## Work item
This exercise calls for every line of the listing below that contains the word "Radius".

'''

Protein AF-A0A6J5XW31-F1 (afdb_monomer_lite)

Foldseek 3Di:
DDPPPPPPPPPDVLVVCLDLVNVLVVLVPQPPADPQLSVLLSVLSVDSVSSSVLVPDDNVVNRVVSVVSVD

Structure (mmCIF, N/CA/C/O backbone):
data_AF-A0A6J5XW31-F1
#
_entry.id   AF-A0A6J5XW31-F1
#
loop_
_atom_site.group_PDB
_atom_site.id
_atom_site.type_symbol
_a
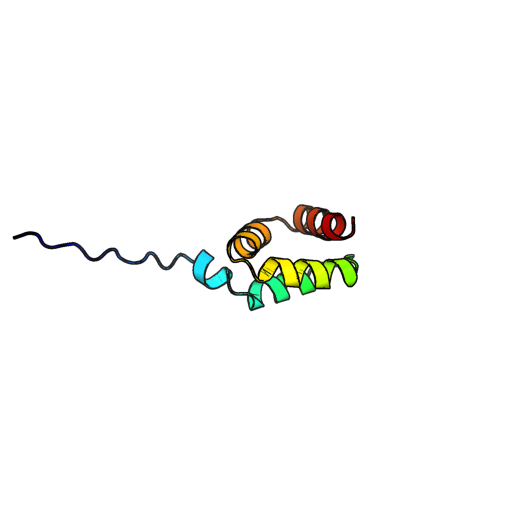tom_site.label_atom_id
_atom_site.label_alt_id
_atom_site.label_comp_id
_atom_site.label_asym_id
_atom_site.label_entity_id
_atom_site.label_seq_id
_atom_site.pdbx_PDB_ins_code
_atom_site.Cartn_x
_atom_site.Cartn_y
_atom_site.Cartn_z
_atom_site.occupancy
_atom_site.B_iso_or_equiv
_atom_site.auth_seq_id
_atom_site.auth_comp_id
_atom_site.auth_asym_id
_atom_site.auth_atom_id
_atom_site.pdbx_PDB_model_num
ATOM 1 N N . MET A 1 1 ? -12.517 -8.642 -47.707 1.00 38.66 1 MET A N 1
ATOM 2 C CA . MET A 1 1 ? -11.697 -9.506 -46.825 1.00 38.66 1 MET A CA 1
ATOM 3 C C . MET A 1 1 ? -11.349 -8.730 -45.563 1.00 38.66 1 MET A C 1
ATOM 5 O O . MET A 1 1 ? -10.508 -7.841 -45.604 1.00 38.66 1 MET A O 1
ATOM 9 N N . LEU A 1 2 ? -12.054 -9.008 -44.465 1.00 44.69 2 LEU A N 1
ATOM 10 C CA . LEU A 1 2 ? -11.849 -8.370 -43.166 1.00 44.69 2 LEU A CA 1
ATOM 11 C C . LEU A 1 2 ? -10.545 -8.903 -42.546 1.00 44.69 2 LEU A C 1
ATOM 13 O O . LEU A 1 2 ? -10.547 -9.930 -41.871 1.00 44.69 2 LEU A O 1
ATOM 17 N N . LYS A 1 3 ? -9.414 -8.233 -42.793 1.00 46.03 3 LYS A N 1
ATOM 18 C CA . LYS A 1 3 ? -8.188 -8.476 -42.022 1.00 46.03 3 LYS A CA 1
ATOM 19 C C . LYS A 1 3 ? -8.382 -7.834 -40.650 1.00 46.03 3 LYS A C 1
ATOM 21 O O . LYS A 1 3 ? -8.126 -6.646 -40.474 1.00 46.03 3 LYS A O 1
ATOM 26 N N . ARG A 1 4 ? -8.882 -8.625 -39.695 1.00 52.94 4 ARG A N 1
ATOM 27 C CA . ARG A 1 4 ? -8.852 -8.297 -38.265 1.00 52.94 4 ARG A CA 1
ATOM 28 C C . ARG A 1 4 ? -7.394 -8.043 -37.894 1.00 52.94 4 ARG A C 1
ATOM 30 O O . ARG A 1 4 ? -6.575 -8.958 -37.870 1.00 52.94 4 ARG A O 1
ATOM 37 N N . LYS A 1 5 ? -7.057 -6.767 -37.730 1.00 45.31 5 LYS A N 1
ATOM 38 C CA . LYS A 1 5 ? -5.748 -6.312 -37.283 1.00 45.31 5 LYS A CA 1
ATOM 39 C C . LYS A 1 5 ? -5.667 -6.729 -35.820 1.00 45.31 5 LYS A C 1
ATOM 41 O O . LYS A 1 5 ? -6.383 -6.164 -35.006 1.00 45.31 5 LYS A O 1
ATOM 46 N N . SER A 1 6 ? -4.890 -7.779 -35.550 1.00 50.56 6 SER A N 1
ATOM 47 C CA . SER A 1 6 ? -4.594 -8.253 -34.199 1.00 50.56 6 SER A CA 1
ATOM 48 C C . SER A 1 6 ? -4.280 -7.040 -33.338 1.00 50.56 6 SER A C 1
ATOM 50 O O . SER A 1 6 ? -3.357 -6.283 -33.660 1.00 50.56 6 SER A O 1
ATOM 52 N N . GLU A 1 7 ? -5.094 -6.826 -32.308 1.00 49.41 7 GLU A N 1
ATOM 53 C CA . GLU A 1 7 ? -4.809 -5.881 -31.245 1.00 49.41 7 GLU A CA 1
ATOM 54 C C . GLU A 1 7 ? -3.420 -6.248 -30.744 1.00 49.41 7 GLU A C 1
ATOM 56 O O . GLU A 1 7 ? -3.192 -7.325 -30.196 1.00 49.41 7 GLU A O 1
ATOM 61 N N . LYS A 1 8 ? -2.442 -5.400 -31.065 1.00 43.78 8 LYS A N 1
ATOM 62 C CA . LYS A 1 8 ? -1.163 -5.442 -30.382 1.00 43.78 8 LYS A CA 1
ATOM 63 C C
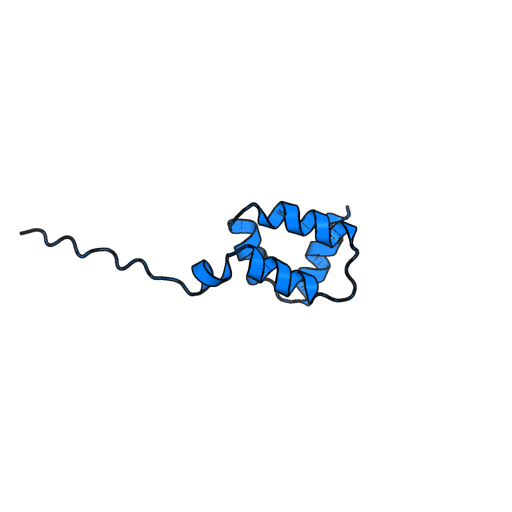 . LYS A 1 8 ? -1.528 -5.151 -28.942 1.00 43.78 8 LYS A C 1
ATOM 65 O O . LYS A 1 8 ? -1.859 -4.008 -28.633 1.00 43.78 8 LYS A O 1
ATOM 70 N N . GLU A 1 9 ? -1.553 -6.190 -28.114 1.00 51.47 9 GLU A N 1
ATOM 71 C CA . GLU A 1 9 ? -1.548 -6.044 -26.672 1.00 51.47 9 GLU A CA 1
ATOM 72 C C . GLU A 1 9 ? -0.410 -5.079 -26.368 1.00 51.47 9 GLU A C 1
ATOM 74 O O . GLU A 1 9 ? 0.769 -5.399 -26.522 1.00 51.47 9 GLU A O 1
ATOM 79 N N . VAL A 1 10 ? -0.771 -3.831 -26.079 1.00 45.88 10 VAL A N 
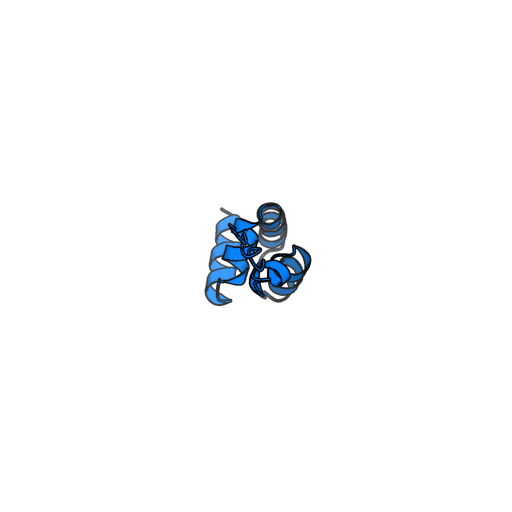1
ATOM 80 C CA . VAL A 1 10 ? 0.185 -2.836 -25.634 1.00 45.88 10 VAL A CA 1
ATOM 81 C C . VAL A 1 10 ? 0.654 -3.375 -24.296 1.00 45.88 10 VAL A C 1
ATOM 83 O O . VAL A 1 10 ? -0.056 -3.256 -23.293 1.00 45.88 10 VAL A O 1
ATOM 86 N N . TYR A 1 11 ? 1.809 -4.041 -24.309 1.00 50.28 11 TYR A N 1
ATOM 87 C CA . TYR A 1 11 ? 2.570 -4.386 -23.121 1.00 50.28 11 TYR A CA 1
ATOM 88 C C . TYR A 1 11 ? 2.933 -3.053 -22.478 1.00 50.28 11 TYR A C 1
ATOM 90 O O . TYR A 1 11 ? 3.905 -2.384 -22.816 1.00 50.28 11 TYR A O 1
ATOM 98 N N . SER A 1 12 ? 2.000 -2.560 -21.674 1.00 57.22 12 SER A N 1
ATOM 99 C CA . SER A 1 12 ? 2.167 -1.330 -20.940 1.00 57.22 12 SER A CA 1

'''
'''

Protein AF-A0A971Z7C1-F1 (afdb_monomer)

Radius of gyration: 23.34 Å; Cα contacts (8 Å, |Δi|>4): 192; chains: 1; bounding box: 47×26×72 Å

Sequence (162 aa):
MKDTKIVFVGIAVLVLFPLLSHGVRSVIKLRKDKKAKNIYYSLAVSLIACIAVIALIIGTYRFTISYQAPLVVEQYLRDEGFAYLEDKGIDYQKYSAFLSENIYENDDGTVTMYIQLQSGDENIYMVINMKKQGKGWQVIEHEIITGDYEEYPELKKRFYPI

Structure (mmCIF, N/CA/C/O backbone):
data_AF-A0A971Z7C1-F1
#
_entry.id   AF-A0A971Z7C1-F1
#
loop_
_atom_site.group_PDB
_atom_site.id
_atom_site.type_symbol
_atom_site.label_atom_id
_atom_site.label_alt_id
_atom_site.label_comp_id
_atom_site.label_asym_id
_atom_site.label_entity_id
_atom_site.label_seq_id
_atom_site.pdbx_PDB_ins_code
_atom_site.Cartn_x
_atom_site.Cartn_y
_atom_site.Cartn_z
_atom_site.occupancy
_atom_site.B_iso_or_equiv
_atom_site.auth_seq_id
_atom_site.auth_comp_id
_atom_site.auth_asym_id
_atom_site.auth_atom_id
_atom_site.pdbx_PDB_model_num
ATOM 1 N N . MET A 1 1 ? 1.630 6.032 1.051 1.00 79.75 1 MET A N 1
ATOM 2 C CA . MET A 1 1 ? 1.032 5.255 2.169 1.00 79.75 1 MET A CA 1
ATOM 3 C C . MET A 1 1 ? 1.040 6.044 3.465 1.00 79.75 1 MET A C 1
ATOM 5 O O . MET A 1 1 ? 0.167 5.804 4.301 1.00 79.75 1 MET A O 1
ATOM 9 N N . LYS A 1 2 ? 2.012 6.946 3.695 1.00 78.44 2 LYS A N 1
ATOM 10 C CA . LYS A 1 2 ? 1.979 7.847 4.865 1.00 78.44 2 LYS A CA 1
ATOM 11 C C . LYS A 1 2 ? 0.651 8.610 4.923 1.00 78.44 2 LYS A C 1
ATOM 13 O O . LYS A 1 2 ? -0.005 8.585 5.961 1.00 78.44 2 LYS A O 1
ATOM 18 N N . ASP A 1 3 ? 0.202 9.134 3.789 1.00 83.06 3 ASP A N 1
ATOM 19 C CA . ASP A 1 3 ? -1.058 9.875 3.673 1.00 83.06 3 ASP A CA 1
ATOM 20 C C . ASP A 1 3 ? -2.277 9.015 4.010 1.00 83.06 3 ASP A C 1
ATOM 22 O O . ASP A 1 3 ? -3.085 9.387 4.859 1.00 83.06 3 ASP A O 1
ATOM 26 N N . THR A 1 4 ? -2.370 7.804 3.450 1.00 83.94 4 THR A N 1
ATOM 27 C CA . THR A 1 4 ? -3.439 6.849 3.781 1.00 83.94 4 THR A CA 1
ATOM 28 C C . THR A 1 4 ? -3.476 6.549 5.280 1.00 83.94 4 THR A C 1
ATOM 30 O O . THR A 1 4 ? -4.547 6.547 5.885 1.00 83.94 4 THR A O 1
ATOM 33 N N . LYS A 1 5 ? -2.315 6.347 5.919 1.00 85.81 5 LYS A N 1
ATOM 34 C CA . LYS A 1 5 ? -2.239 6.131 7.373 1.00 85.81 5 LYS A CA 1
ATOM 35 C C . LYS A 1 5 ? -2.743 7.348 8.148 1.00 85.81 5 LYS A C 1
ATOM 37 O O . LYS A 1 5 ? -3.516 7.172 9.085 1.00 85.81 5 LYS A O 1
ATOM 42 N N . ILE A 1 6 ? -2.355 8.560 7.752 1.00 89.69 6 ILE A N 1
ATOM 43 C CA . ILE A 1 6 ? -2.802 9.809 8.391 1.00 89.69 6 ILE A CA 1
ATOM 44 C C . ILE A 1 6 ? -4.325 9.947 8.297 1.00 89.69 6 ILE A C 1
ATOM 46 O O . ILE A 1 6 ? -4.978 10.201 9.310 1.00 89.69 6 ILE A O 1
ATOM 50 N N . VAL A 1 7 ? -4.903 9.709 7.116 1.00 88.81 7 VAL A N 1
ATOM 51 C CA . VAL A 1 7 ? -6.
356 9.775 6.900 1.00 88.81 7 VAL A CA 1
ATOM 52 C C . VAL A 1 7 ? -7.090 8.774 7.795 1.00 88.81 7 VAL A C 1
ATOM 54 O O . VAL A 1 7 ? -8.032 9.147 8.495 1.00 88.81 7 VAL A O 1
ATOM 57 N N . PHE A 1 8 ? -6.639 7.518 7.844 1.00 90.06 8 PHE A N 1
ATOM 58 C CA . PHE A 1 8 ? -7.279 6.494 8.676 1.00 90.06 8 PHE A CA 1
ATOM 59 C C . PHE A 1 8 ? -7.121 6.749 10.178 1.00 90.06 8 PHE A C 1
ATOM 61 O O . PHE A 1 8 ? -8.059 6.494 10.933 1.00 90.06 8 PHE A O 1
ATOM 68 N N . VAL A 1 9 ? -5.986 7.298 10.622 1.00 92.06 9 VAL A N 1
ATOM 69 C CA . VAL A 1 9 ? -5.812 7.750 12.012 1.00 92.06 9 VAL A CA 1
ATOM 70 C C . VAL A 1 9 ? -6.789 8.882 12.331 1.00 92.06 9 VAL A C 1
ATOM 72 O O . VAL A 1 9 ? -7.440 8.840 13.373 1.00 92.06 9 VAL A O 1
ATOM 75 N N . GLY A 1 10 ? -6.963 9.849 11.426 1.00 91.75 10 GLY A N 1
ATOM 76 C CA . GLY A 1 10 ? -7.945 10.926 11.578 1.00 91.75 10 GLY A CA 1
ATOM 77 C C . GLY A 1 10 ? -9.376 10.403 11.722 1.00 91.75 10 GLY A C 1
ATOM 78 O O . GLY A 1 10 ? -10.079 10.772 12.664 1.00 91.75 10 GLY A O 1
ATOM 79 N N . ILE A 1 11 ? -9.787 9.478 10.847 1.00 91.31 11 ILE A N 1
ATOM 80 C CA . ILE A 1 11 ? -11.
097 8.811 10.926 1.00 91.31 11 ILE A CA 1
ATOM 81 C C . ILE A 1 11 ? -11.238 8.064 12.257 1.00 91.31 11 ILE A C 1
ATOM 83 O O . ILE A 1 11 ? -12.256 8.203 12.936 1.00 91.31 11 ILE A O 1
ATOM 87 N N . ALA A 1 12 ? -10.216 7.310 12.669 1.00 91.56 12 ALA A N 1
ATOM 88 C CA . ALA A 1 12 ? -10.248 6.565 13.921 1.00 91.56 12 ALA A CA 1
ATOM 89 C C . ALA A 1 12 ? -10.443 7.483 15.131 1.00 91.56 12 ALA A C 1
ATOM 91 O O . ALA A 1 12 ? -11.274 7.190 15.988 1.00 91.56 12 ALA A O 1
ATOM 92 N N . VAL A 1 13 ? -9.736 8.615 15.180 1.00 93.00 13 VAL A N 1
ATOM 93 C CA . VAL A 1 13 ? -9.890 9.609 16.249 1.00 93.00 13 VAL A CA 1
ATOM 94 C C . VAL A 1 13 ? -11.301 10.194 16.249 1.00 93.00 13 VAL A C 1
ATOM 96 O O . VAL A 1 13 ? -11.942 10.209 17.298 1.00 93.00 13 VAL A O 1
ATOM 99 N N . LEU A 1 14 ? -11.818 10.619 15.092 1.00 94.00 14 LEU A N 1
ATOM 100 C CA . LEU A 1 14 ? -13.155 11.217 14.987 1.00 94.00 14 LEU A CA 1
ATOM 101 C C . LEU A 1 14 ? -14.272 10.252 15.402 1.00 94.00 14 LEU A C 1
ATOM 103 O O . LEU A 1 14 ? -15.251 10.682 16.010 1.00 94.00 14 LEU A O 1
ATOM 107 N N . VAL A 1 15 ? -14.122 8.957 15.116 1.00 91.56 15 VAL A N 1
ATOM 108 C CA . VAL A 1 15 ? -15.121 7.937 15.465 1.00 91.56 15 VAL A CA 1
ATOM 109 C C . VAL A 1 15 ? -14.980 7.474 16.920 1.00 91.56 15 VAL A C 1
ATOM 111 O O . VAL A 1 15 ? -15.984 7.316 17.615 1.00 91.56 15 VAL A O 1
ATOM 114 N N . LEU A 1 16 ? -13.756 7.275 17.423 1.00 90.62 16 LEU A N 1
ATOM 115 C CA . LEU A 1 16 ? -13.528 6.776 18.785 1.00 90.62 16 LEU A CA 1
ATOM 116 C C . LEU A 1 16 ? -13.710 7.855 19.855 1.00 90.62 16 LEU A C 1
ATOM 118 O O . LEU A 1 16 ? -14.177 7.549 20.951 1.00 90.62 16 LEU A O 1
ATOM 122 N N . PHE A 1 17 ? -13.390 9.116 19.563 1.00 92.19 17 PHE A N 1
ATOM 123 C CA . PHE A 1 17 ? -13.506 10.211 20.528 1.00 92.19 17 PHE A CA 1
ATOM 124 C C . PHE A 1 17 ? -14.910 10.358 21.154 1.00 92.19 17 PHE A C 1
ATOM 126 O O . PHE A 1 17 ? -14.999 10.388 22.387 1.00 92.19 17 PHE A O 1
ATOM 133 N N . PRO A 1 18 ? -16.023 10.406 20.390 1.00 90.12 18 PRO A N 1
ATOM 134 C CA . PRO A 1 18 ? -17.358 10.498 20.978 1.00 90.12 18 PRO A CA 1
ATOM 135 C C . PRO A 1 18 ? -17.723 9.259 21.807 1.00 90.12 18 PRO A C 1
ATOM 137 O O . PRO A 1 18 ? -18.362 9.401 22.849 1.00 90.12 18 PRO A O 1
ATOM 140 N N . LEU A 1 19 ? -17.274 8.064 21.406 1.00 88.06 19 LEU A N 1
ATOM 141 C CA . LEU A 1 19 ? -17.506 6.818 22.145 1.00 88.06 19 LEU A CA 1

'''
'''

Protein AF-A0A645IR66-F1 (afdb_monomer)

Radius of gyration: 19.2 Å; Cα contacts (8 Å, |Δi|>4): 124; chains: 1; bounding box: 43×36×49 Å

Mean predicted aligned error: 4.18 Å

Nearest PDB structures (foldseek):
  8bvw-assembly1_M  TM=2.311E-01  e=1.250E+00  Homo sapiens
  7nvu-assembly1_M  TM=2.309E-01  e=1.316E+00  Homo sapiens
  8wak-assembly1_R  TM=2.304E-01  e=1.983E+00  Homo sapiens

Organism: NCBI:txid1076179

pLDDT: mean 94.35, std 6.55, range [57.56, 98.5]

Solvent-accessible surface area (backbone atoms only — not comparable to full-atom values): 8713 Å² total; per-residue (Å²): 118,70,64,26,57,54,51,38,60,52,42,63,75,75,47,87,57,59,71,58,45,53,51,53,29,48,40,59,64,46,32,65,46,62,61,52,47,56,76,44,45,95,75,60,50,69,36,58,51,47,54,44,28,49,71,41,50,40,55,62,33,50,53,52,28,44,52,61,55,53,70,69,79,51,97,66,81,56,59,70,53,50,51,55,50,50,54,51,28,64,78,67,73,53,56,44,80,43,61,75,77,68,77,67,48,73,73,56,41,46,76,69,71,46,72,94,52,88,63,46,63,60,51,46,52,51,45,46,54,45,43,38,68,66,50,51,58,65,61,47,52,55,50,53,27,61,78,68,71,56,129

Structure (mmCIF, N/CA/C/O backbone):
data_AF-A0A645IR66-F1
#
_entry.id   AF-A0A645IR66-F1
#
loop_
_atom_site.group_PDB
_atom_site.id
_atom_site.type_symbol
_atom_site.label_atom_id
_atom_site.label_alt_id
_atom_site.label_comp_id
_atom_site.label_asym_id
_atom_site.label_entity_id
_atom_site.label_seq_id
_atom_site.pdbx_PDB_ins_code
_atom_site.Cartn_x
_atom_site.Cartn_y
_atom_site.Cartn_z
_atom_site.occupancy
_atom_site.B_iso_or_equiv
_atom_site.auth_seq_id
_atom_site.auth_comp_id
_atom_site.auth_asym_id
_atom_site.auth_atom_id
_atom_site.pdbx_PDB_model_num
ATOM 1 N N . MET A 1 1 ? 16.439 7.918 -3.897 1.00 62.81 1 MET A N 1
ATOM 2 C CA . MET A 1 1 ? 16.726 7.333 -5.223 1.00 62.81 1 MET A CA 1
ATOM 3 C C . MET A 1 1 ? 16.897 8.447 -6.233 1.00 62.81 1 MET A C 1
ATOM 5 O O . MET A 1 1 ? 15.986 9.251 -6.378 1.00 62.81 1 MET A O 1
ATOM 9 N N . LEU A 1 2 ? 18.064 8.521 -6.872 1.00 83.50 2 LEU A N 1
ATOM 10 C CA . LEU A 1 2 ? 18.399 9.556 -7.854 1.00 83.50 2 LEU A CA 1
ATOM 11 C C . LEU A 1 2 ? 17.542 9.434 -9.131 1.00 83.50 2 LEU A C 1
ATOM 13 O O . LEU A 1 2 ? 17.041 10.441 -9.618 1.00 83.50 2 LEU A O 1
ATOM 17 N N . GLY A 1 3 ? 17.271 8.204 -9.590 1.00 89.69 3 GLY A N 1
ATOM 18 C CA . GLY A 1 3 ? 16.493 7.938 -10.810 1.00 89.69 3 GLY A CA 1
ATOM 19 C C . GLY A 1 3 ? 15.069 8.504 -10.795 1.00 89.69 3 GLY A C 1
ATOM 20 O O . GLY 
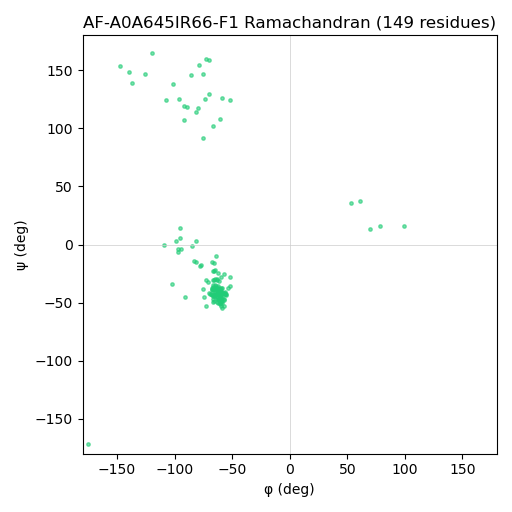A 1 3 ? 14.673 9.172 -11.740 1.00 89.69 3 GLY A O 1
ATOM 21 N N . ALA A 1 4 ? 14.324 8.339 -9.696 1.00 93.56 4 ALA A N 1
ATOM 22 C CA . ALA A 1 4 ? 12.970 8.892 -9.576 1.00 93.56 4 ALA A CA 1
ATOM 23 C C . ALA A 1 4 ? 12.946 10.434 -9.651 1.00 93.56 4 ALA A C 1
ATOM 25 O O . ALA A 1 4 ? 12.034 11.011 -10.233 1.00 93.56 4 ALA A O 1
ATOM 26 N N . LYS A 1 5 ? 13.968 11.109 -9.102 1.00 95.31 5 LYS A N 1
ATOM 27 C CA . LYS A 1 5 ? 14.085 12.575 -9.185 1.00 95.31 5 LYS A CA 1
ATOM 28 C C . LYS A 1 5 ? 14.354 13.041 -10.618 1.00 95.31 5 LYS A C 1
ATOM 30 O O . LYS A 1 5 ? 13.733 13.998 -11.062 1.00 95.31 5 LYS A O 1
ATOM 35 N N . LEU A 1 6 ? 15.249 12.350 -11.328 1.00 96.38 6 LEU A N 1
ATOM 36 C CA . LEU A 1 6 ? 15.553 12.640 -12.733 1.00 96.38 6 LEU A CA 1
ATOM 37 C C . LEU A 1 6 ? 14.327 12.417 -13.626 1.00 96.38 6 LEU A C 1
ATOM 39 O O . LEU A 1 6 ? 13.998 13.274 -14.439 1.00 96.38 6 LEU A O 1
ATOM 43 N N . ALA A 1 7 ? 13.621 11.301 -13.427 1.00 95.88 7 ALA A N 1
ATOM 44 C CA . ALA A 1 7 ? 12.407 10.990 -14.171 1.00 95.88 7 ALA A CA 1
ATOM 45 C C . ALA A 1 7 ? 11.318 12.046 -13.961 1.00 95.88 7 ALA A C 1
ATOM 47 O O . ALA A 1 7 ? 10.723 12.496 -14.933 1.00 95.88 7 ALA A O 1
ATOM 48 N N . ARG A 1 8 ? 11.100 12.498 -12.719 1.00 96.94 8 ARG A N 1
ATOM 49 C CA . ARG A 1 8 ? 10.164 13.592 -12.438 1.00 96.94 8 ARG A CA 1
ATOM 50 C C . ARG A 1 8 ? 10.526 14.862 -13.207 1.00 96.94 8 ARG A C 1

'''

## Result of this exercise
Radius of gyration: 23.34 Å; Cα contacts (8 Å, |Δi|>4): 192; chains: 1; bounding box: 47×26×72 Å
Radius of gyration: 19.2 Å; Cα contacts (8 Å, |Δi|>4): 124; chains: 1; bounding box: 43×36×49 Å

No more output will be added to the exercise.